翌日、風邪が治った名字さんから連絡が入っていた。マジか。俺がリクエストしてええんか。そんなんめっちゃ迷うやんか。
迷いに迷って前日に中華料理というジャンルだけリクエストしたら、じゃあこれを作ると回鍋肉やら餃子やら料理名を教えてくれた。
お陰で今日の部活終わりはいつも以上に腹ペコや。メニューがわかってるからか余計に食欲が刺激されとる気がする。俺の腹は中華料理を消化する気満々や。自然と家へ帰る足が速くなった。


『今日泊めて!』
「……」


急いどる時に侑から電話がきて渋々出たら自分勝手なことを一方的に言ってきよった。急すぎるわ。しかも、何でよりによって今日やねん。今日は名字さんの手料理が食える日なのに。


「おっ、来た来た!」
「……」


断ろうとしたのにもう既にマンションの前にいやがった。ほんま腹立つ。


「おい、めっちゃええ匂いする!今日は中華やで!」
「知っとるわ。」
「え?」



+++



「なんかごめんなー、俺までご馳走になってまって!めっちゃうまい!」
「ううん、まさか宮くんが双子だったとは……」
「何やねん治言うてなかったんか。」
「アホな片割れおるって知られたないやんか。」
「おおん!?」


結局侑も一緒に名字さんの手料理をご馳走してもらうことになった。俺のために作ってくれたもんなのに。我が物顔でパクパク食う侑を見ると腹が立った。お前のせいで俺が食う分減ってんねんぞ。

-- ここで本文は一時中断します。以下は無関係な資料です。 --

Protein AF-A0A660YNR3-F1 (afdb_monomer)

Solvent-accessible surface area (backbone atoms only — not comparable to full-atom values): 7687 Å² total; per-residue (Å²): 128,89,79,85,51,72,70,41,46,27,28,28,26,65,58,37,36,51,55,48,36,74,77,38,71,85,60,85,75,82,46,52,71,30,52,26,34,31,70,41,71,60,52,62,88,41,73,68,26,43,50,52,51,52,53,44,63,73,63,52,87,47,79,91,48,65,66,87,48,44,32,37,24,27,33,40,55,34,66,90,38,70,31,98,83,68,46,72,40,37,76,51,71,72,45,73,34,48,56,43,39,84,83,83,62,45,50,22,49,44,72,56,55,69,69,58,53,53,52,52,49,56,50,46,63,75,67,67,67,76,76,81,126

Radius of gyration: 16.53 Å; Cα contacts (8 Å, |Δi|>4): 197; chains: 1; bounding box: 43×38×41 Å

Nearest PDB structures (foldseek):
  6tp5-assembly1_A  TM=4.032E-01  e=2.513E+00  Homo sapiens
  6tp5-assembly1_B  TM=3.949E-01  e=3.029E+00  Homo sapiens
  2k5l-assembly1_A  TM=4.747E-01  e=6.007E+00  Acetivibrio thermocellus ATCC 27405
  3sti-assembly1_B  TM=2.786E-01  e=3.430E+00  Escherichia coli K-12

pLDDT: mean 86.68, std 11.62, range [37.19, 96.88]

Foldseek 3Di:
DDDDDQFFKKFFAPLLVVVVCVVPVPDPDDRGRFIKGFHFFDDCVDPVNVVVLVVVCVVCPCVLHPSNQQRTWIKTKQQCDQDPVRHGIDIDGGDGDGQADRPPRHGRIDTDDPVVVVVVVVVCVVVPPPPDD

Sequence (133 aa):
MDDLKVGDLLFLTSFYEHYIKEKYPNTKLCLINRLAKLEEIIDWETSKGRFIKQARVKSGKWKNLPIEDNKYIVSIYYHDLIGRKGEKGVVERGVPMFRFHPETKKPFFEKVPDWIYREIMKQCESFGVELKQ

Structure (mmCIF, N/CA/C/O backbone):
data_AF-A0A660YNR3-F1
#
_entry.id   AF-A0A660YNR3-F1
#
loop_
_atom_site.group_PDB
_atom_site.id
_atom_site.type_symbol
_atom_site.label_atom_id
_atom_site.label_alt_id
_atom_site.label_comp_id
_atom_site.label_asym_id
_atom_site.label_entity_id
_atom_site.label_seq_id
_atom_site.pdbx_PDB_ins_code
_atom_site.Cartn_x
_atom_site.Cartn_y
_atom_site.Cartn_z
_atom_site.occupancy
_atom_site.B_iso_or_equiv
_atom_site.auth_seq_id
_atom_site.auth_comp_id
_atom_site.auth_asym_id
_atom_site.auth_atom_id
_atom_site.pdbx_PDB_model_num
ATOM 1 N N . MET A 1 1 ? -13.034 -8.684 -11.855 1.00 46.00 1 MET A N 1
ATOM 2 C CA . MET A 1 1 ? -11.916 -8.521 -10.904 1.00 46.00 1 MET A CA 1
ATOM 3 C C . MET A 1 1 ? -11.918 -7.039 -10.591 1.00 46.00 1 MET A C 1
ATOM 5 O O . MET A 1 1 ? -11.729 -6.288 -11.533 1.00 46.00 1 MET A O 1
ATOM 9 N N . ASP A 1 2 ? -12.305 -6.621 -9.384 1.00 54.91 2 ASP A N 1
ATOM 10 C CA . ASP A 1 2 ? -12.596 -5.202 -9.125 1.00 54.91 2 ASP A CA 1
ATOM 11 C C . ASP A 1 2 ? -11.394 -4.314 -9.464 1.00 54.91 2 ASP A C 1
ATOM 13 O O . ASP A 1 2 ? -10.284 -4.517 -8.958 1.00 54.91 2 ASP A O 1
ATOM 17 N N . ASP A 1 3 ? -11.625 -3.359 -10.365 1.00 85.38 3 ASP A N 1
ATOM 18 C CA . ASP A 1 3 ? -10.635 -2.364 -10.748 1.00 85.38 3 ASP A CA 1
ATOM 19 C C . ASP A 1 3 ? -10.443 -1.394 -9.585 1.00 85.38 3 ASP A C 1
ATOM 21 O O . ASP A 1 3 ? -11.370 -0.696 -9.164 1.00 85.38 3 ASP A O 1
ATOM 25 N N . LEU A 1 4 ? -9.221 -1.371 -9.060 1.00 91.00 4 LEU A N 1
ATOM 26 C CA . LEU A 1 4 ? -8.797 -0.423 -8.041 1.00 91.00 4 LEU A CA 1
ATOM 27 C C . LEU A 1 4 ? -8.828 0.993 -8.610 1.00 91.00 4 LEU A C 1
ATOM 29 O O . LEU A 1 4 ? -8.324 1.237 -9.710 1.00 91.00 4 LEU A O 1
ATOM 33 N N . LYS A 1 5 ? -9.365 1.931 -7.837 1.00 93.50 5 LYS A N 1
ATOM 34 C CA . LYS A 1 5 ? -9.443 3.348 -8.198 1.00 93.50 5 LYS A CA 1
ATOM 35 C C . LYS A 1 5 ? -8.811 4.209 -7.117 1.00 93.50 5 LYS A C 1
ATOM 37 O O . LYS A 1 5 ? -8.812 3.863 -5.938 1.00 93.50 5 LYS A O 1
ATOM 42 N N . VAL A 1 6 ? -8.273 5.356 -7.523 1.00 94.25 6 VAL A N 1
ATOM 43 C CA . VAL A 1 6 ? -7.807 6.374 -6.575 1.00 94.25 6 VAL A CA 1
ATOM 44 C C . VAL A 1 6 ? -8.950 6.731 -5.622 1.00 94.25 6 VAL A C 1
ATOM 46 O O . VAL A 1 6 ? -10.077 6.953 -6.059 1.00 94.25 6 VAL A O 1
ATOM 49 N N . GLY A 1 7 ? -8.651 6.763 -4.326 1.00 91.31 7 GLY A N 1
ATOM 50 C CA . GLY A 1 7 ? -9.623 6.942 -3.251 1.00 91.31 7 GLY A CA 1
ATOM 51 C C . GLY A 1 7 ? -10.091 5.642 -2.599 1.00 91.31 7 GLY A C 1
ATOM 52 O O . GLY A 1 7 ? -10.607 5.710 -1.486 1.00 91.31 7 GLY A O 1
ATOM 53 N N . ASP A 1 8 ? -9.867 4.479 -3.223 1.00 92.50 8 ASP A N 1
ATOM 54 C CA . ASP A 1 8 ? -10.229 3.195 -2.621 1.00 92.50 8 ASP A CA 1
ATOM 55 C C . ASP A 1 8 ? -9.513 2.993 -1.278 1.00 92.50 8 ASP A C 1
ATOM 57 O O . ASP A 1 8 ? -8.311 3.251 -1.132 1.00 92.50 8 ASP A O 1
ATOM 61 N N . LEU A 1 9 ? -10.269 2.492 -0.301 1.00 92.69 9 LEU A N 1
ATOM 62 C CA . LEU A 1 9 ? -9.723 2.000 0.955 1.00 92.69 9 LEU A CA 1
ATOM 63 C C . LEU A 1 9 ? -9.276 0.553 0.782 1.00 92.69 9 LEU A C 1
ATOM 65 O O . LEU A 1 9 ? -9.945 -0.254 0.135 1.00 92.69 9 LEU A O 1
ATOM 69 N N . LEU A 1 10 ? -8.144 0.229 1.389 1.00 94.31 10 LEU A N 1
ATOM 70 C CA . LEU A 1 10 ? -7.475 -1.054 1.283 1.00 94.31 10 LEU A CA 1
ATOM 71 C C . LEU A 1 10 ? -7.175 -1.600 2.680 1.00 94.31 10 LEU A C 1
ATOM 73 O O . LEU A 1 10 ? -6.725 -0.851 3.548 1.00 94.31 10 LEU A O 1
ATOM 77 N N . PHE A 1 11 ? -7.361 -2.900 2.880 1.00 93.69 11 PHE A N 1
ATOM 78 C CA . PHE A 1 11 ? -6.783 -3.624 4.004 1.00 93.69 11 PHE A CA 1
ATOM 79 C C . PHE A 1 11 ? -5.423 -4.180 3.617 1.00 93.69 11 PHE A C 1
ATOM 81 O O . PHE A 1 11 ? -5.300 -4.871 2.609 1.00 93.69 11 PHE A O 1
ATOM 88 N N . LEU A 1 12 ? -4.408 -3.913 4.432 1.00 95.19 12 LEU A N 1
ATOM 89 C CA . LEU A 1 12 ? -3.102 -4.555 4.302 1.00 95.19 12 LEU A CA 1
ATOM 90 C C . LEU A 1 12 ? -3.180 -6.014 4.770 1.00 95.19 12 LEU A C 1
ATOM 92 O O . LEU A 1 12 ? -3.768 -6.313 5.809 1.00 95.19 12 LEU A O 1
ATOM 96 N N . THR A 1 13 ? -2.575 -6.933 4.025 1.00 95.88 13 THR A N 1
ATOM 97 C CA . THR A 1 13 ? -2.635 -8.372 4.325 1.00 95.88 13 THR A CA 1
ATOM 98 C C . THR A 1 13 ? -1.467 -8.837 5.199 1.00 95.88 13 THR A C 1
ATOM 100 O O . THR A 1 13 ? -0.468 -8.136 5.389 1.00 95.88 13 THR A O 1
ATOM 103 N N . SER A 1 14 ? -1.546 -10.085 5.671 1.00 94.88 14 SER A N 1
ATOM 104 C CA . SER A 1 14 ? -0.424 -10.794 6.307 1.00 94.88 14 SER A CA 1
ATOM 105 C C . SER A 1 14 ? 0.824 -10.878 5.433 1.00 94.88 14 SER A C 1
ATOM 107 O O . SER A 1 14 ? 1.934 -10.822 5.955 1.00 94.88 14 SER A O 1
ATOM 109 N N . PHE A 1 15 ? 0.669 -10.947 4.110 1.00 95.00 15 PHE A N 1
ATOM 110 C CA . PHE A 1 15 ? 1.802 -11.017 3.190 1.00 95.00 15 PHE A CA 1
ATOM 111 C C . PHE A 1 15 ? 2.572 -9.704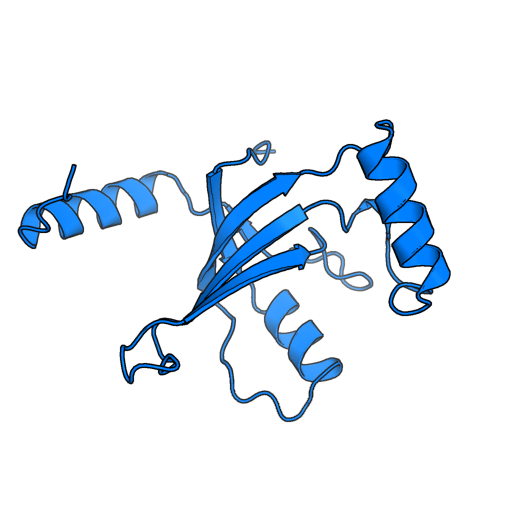 3.112 1.00 95.00 15 PHE A C 1
ATOM 113 O O . PHE A 1 15 ? 3.798 -9.731 3.018 1.00 95.00 15 PHE A O 1
ATOM 120 N N . TYR A 1 16 ? 1.879 -8.563 3.184 1.00 93.88 16 TYR A N 1
ATOM 121 C CA . TYR A 1 16 ? 2.566 -7.279 3.275 1.00 93.88 16 TYR A CA 1
ATOM 122 C C . TYR A 1 16 ? 3.314 -7.140 4.601 1.00 93.88 16 TYR A C 1
ATOM 124 O O . TYR A 1 16 ? 4.473 -6.729 4.610 1.00 93.88 16 TYR A O 1
ATOM 132 N N . GLU A 1 17 ? 2.686 -7.528 5.716 1.00 93.44 17 GLU A N 1
ATOM 133 C CA . GLU A 1 17 ? 3.364 -7.510 7.012 1.00 93.44 17 GLU A CA 1
ATOM 134 C C . GLU A 1 17 ? 4.628 -8.374 7.003 1.00 93.44 17 GLU A C 1
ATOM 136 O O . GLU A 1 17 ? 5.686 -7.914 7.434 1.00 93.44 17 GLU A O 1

「こいつ何でも幸せそうに食うやろー。冷めた飯でも硬なったパンでも美味い言うねんで。」
「喧しいわ。」
「そ、そうなんだ……。」


そんなん言うたら名字さんのめしも冷めた飯も変わらんみたいやんか、余計なこと言うなや。心なしか名字さんは微妙な表情や。何てフォローしたらええんやろか。


「……名字さんの飯食うようになってから、俺グルメになってまったかも。」
「!」


正直今までめしは食えるだけで幸せやった。それが冷めた飯でも硬いパンでも腹が満たされるだけで満足やった。
けど名字さんがめしを作ってくれるようになって、この味付け好きやなあとか今日は和食がええなとか、食に対して前よりこだわりを持つようになったとは思う。
今の俺のフォローは正しかったんやろか。名字さんの反応を確かめたら頬を染めて照れていた。
……かわええな。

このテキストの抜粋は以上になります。